Provided information START

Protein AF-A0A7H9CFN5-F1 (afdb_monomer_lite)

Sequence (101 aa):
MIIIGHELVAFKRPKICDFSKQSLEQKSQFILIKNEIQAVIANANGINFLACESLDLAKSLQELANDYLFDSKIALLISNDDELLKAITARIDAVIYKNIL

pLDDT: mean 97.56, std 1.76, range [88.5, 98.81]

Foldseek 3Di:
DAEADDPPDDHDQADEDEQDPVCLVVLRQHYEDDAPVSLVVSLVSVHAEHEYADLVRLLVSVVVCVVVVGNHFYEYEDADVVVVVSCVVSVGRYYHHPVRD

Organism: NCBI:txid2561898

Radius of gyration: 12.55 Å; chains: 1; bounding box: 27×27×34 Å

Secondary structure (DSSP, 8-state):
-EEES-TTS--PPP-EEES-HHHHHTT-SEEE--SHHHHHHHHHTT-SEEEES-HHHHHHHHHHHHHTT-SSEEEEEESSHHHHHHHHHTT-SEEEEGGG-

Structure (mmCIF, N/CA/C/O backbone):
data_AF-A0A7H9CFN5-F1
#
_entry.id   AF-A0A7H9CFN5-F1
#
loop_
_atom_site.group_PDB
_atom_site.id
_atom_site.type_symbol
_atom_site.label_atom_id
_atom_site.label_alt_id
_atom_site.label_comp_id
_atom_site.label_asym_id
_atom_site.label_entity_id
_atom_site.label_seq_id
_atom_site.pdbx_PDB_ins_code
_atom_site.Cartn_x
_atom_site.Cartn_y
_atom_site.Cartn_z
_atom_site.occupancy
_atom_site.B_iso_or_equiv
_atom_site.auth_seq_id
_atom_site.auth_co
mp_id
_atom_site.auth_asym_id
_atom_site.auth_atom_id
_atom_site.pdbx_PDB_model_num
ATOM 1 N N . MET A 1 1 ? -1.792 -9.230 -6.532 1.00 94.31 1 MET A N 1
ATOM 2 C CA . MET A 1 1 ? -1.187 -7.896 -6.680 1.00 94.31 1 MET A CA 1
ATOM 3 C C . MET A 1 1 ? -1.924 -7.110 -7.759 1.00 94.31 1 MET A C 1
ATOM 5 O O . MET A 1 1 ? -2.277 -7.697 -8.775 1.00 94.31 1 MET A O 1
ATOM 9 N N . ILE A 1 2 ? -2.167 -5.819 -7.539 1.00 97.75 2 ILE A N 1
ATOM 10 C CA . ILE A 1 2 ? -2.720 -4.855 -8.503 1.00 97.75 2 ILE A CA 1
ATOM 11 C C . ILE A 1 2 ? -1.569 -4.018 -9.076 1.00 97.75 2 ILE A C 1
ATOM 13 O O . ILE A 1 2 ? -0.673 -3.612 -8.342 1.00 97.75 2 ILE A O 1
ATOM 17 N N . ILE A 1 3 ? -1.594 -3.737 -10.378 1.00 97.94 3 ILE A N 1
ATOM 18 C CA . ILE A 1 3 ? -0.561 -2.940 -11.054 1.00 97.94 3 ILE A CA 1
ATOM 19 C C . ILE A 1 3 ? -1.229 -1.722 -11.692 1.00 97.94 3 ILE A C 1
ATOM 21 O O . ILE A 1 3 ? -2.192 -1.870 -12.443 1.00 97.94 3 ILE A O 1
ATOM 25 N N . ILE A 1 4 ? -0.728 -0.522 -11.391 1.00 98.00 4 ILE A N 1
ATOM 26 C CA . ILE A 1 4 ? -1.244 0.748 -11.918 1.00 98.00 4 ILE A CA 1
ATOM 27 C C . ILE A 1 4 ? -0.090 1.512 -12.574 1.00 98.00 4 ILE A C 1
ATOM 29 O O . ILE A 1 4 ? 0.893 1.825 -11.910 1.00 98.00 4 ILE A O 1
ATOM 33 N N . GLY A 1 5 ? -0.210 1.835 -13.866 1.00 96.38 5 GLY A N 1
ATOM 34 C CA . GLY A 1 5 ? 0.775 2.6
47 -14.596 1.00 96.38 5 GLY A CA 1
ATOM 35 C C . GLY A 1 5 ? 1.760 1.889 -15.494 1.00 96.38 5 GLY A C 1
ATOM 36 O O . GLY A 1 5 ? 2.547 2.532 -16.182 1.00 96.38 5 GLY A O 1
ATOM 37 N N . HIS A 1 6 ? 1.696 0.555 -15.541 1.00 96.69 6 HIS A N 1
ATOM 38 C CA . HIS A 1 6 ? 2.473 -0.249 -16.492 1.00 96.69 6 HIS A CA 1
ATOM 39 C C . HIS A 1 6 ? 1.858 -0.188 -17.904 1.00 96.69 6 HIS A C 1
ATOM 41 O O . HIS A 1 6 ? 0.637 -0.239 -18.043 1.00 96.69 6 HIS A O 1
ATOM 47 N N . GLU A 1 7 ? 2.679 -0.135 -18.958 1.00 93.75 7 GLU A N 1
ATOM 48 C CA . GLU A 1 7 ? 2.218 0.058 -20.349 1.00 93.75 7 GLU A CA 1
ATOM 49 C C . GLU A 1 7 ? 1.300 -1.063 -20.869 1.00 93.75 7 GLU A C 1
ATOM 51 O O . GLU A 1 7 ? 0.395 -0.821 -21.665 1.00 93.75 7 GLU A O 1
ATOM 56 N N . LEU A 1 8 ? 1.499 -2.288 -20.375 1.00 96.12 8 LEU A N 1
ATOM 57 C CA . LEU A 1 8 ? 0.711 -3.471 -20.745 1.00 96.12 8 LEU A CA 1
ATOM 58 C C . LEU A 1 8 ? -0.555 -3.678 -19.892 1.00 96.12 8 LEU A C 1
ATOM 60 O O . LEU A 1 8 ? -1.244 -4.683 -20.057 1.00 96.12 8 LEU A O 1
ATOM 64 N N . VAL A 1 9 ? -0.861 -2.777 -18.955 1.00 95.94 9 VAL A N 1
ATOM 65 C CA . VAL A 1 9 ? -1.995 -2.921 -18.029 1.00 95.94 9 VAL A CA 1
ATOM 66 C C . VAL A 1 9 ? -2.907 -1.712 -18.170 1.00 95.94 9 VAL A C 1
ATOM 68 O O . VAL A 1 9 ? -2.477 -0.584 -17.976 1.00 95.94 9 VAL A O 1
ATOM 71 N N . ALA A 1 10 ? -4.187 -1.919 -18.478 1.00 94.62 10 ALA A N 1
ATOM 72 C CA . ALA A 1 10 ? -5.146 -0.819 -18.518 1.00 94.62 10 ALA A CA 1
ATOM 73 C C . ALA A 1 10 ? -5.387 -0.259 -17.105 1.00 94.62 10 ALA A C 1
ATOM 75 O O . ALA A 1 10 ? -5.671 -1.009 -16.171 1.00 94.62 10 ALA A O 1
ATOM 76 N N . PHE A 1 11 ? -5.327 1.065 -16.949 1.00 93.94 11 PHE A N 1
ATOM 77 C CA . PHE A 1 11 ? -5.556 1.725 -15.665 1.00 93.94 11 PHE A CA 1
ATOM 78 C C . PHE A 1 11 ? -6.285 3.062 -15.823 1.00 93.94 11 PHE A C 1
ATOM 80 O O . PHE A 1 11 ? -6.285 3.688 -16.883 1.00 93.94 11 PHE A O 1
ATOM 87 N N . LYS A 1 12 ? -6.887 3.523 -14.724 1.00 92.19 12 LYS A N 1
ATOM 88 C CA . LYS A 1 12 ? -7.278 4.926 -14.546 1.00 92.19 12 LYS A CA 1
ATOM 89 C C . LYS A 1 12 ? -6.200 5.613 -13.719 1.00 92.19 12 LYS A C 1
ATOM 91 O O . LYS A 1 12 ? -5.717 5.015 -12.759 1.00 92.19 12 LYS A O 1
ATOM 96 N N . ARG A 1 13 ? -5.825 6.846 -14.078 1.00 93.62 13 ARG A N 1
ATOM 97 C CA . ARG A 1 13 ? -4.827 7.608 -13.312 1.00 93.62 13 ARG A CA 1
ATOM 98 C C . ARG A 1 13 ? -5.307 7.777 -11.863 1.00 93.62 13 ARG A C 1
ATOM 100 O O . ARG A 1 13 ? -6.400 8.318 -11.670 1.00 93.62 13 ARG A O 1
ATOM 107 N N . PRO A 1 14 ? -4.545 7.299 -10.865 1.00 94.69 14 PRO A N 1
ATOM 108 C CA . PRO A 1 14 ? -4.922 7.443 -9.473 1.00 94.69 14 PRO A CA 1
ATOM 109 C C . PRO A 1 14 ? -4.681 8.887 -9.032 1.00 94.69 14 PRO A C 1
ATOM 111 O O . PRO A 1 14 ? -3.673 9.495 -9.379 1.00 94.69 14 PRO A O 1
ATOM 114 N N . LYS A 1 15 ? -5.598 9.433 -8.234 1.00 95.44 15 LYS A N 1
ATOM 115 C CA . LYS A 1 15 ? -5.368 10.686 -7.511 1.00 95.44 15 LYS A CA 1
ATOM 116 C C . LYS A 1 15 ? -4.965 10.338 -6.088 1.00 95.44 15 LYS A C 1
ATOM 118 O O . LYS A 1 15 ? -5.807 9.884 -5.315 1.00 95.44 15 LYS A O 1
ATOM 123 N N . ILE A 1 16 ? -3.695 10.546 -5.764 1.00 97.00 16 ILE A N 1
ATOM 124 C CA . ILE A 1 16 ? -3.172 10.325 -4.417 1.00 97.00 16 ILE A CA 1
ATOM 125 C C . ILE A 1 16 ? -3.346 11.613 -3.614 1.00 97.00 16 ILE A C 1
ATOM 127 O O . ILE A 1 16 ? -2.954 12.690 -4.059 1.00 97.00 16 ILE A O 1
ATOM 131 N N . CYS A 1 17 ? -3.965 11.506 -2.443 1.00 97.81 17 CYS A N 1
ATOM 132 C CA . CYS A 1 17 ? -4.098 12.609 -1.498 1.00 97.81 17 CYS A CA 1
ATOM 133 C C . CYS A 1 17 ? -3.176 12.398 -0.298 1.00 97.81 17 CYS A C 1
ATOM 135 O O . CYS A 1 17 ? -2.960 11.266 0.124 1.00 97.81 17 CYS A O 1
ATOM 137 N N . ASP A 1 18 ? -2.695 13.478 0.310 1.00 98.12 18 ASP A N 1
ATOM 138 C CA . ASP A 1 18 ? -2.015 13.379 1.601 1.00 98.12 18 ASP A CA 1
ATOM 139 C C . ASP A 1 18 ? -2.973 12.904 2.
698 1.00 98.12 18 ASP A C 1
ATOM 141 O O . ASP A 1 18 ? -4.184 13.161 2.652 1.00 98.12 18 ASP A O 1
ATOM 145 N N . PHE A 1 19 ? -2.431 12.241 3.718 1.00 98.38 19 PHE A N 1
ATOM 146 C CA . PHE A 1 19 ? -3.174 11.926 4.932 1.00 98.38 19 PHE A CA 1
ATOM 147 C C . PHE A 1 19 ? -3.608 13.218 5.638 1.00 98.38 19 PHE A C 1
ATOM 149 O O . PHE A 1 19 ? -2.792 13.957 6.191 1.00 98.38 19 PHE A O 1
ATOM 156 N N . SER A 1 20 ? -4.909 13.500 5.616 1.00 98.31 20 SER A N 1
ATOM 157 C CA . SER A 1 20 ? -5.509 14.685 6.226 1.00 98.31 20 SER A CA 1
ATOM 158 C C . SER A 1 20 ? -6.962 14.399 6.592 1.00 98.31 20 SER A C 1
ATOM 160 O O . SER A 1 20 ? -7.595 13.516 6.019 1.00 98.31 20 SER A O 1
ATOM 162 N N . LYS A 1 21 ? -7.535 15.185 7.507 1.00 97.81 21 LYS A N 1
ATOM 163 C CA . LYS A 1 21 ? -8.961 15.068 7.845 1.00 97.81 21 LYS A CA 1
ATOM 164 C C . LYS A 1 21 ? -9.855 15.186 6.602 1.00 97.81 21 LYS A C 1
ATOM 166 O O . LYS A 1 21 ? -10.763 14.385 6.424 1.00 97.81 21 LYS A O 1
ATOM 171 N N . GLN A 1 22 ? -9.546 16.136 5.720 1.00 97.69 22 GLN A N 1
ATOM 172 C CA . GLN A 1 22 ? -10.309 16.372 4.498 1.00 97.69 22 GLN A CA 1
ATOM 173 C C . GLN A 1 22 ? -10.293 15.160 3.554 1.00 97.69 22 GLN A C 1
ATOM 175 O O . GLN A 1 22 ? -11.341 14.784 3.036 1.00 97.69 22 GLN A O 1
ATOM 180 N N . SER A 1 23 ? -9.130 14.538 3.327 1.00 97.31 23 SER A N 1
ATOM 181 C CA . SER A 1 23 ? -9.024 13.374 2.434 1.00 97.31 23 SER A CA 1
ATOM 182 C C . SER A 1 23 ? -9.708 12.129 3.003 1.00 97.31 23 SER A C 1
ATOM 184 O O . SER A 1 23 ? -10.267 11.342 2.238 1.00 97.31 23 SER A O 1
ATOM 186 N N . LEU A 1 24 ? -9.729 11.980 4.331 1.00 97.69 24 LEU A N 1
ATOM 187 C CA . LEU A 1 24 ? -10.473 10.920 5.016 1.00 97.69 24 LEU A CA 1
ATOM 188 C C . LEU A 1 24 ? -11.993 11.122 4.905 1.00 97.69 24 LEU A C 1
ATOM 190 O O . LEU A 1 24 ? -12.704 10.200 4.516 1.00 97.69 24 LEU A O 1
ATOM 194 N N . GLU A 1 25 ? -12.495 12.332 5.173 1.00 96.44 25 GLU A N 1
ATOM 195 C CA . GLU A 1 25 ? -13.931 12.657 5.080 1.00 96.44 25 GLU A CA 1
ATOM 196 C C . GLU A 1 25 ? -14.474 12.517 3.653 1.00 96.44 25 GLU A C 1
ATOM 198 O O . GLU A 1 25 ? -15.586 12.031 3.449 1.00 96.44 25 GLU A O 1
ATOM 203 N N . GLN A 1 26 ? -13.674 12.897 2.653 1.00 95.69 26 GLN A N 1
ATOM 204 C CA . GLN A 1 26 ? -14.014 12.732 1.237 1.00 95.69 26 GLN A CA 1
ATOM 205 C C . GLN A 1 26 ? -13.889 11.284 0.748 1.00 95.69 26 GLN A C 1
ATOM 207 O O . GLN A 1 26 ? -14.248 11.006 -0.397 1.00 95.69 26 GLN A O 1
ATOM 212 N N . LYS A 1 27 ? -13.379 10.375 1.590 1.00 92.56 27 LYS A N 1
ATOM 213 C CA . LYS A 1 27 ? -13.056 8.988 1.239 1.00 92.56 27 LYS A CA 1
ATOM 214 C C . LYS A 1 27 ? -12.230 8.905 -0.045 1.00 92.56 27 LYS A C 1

Provided information END

§ **Directions**:
Retype, exactly and in full, the lines above from the one containing "ATOM 98 C C" through the one containing "ATOM 124 C CA".

§ **Finished exercise**:
ATOM 98 C C . ARG A 1 13 ? -5.307 7.777 -11.863 1.00 93.62 13 ARG A C 1
ATOM 100 O O . ARG A 1 13 ? -6.400 8.318 -11.670 1.00 93.62 13 ARG A O 1
ATOM 107 N N . PRO A 1 14 ? -4.545 7.299 -10.865 1.00 94.69 14 PRO A N 1
ATOM 108 C CA . PRO A 1 14 ? -4.922 7.443 -9.473 1.00 94.69 14 PRO A CA 1
ATOM 109 C C . PRO A 1 14 ? -4.681 8.887 -9.032 1.00 94.69 14 PRO A C 1
ATOM 111 O O . PRO A 1 14 ? -3.673 9.495 -9.379 1.00 94.69 14 PRO A O 1
ATOM 114 N N . LYS A 1 15 ? -5.598 9.433 -8.234 1.00 95.44 15 LYS A N 1
ATOM 115 C CA . LYS A 1 15 ? -5.368 10.686 -7.511 1.00 95.44 15 LYS A CA 1
ATOM 116 C C . LYS A 1 15 ? -4.965 10.338 -6.088 1.00 95.44 15 LYS A C 1
ATOM 118 O O . LYS A 1 15 ? -5.807 9.884 -5.315 1.00 95.44 15 LYS A O 1
ATOM 123 N N . ILE A 1 16 ? -3.695 10.546 -5.764 1.00 97.00 16 ILE A N 1
ATOM 124 C CA . ILE A 1 16 ? -3.172 10.325 -4.417 1.00 97.00 16 ILE A CA 1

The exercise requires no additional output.